The product specs are right on the product link you posted. The max weight is 29lb per shelf and 44lb per shelf if mounted on a wall which would be about the same as mdf on the back. Water weighs 8.3 lbs per gallon. 6x8.3= 50ish and 10x 8.3= 83 and that is just in water. Yes the top will probably hold more, but I wouldn't bet my tank on it.


----------



## talontsiawd (Oct 19, 2008)

I use the Ikea EXPEDIT's in my home recording studio. I use the ones with 2x4 cubbies. I store vinyl records which are very heavy. I probably have way more than they are supposed to handle but I know people who have done this for years. As long as you don't have the largest one, they don't tend to fail. I just put a 12 gallon on mine as well. Plenty use the 2x2 for smaller tanks. 

That said, reading the net, the Kallax is the is the new design of the EXPEDIT. From the net, it iss thinner and uses less material. That likely means it can't hold as much weight. I would have to see it in person to say that I would be confident to use the Kallax, but with the EXPEDIT, I would be more than confident.

One thing about these, if you brace them, they are not solid wood. They are a weird laminate filled with recycled material I believe. Nothing wrong with bracing it but I would likely use more screws than less. Honestly, I may do mine, not so much for weight, it's just that if they are not against the wall, it is a huge pain when things fall behind.


----------



## chris_ranger (Mar 17, 2014)

merrycat said:


> Newb here, with a question.
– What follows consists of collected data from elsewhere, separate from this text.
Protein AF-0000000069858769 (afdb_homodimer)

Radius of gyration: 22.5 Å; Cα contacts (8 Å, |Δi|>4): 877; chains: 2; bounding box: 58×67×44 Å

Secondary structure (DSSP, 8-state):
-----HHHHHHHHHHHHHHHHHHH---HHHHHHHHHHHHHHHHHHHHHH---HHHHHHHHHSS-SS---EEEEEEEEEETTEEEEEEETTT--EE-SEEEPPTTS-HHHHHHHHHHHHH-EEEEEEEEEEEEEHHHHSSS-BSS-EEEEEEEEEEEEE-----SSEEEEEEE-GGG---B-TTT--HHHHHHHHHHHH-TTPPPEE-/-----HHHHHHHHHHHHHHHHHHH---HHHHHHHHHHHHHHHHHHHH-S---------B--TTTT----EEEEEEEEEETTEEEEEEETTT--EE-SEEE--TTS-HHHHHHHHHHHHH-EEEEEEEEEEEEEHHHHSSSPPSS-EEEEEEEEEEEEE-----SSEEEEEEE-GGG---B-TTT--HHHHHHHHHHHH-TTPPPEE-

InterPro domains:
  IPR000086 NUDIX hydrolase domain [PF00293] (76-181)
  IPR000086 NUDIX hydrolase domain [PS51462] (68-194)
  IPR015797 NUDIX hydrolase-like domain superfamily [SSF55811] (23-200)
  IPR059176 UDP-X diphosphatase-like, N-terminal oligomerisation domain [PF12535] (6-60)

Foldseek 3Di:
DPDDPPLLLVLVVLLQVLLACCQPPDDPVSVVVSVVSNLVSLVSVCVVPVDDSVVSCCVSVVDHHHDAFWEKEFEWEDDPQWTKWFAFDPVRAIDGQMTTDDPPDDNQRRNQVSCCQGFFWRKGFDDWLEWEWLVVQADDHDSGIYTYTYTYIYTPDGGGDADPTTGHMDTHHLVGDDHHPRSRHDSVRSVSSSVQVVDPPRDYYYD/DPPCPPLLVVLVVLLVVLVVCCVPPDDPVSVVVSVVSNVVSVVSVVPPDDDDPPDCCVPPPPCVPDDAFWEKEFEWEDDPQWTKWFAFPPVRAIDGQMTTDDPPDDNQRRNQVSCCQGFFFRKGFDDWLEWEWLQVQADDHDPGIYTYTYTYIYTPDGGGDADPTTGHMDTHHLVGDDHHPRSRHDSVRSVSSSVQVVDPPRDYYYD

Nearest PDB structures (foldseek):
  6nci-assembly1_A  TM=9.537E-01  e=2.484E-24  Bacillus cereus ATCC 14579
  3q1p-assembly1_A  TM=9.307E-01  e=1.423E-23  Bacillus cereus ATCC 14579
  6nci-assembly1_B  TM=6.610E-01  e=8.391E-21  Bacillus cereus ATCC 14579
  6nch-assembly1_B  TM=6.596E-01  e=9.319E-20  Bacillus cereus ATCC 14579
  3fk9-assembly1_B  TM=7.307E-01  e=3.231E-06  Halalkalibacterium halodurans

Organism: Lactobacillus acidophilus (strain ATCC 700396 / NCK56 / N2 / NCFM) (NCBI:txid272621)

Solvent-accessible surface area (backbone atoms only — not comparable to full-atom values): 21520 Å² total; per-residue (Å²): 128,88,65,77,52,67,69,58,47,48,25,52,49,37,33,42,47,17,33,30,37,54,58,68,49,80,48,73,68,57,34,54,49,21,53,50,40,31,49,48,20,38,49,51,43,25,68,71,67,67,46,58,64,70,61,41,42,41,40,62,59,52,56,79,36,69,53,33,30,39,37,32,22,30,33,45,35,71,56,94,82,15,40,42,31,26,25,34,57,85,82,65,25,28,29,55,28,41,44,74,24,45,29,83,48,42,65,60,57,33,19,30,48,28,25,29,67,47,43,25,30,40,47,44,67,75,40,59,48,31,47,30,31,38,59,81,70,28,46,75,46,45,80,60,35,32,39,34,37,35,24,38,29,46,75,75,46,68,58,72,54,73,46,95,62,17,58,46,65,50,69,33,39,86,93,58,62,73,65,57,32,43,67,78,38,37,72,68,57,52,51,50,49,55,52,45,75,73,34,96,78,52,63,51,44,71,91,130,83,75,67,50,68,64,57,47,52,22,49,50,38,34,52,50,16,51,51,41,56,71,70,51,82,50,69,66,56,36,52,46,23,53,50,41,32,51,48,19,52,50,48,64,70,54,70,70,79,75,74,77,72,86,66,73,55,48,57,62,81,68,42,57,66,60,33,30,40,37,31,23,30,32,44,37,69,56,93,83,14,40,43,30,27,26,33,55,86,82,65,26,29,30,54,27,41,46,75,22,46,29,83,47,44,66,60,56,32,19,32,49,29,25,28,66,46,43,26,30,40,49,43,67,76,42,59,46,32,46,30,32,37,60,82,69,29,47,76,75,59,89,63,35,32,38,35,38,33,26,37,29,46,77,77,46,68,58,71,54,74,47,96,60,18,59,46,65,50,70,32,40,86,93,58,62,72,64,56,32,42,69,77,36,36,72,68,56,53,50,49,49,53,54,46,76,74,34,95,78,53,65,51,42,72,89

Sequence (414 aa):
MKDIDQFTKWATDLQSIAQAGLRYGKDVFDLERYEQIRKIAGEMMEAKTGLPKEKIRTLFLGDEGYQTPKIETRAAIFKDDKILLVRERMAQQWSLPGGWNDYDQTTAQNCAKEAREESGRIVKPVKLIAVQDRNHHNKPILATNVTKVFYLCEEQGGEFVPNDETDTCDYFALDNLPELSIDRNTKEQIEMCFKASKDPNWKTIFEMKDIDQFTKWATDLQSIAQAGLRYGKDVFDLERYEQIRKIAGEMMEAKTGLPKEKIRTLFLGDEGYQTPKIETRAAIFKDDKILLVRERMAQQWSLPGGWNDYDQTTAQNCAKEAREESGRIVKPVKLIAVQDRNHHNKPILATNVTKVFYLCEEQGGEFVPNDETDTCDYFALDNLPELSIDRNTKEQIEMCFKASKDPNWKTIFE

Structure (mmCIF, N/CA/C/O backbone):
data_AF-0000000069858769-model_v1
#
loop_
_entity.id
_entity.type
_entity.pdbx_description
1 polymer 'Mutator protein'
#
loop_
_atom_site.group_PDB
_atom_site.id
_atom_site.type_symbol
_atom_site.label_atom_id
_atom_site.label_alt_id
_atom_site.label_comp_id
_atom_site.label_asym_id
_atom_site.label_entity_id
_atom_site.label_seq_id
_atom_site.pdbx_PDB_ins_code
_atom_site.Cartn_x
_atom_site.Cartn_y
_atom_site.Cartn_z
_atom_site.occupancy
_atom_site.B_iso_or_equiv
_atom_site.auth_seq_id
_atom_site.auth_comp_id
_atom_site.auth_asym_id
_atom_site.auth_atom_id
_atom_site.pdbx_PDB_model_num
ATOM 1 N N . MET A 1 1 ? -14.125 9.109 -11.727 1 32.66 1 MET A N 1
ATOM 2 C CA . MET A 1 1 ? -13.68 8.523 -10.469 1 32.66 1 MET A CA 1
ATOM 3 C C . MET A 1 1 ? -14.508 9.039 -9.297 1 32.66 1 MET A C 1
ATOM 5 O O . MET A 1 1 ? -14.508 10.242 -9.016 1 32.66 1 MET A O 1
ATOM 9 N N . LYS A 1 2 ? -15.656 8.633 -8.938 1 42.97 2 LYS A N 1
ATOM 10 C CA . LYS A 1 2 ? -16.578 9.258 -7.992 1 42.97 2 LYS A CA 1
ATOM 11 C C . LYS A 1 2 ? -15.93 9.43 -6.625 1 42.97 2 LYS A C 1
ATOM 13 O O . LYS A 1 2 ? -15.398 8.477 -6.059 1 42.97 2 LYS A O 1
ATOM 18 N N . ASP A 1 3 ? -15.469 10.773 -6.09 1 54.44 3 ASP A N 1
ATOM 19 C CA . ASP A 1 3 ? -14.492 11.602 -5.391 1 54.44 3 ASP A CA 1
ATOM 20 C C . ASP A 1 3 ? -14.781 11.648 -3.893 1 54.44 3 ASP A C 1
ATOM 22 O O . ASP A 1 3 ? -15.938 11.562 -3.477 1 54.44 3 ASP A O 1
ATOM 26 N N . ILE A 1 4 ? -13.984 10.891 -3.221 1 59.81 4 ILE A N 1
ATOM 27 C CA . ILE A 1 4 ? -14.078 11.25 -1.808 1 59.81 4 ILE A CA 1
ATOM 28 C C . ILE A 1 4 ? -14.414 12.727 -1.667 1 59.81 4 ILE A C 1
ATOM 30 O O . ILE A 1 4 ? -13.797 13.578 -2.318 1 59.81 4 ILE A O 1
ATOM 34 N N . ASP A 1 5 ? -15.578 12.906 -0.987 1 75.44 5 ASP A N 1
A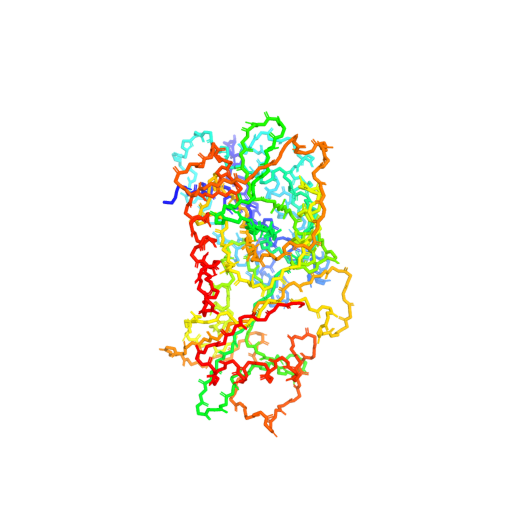TOM 35 C CA . ASP A 1 5 ? -15.867 14.328 -0.828 1 75.44 5 ASP A CA 1
ATOM 36 C C . ASP A 1 5 ? -14.758 15.039 -0.057 1 75.44 5 ASP A C 1
ATOM 38 O O . ASP A 1 5 ? -14.016 14.398 0.692 1 75.44 5 ASP A O 1
ATOM 42 N N . GLN A 1 6 ? -14.602 16.203 -0.28 1 78.44 6 GLN A N 1
ATOM 43 C CA . GLN A 1 6 ? -13.492 17.016 0.204 1 78.44 6 GLN A CA 1
ATOM 44 C C . GLN A 1 6 ? -13.461 17.047 1.729 1 78.44 6 GLN A C 1
ATOM 46 O O . GLN A 1 6 ? -12.383 17.094 2.33 1 78.44 6 GLN A O 1
ATOM 51 N N . PHE A 1 7 ? -14.617 16.984 2.324 1 79.5 7 PHE A N 1
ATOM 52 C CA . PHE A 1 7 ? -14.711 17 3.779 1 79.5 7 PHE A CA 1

I was wondering if an Ikea Kallax like this one would be strong enough to hold up either a 6 or 10 gallon tank once it's filled with water, plants and decorations?
> 
> Has anyone tried this? How did it hold up? If you're using something else, I'd I'd love to see pictures of your setup, as well as hear where you got your stand from.
> 
> This is going to by in my study, which is rather small, so I need a relatively small stand. Additional storage underneath for food and supplies would be awesome, especially if it can be all hidden away.


I have the bigger 4x4 unit. I cut it down to a 3x4 to fit in an area I was moving it to. The main big board are cheap laminate with card board structures inside, the shelves are particle board.
I wouldn't trust it. maybe cool for a bunch of evolve 4s or fluval specs. nothing bigger.


----------



## Qwedfg (Mar 7, 2012)

Not sure about that Ikea model but I use an Ikea besta as my stand for a ~11 gallon tank. Very sturdy no problems. Alot of people use them for the 17g ADA 60p style tanks as well.


----------



## HUNTER (Sep 4, 2012)

That's strong enough for 10g, it already has center brace.


----------



## PlantedRich (Jul 21, 2010)

Plenty strong when setting on the floor where the sides are supporting much of the weight. The center brace is very much a factor. The top overlays the sides so that the weight is not depending on the fasteners but using the top layer itself. Possibly not an item to last a lifetime but easily strong enough for years if there is no sideways pressure.
If there is reason to think it might be pushed sideways, a board across the back will prevent "racking" or falling like a stack of cards. But that would not happen until the joints became loose enough to wiggle.


----------



## lochaber (Jan 23, 2012)

I'd want to look at the construction of it. As talontsiawd mentioned, they have some type of laminate construction, and it might be 50% or more void (like an interior door).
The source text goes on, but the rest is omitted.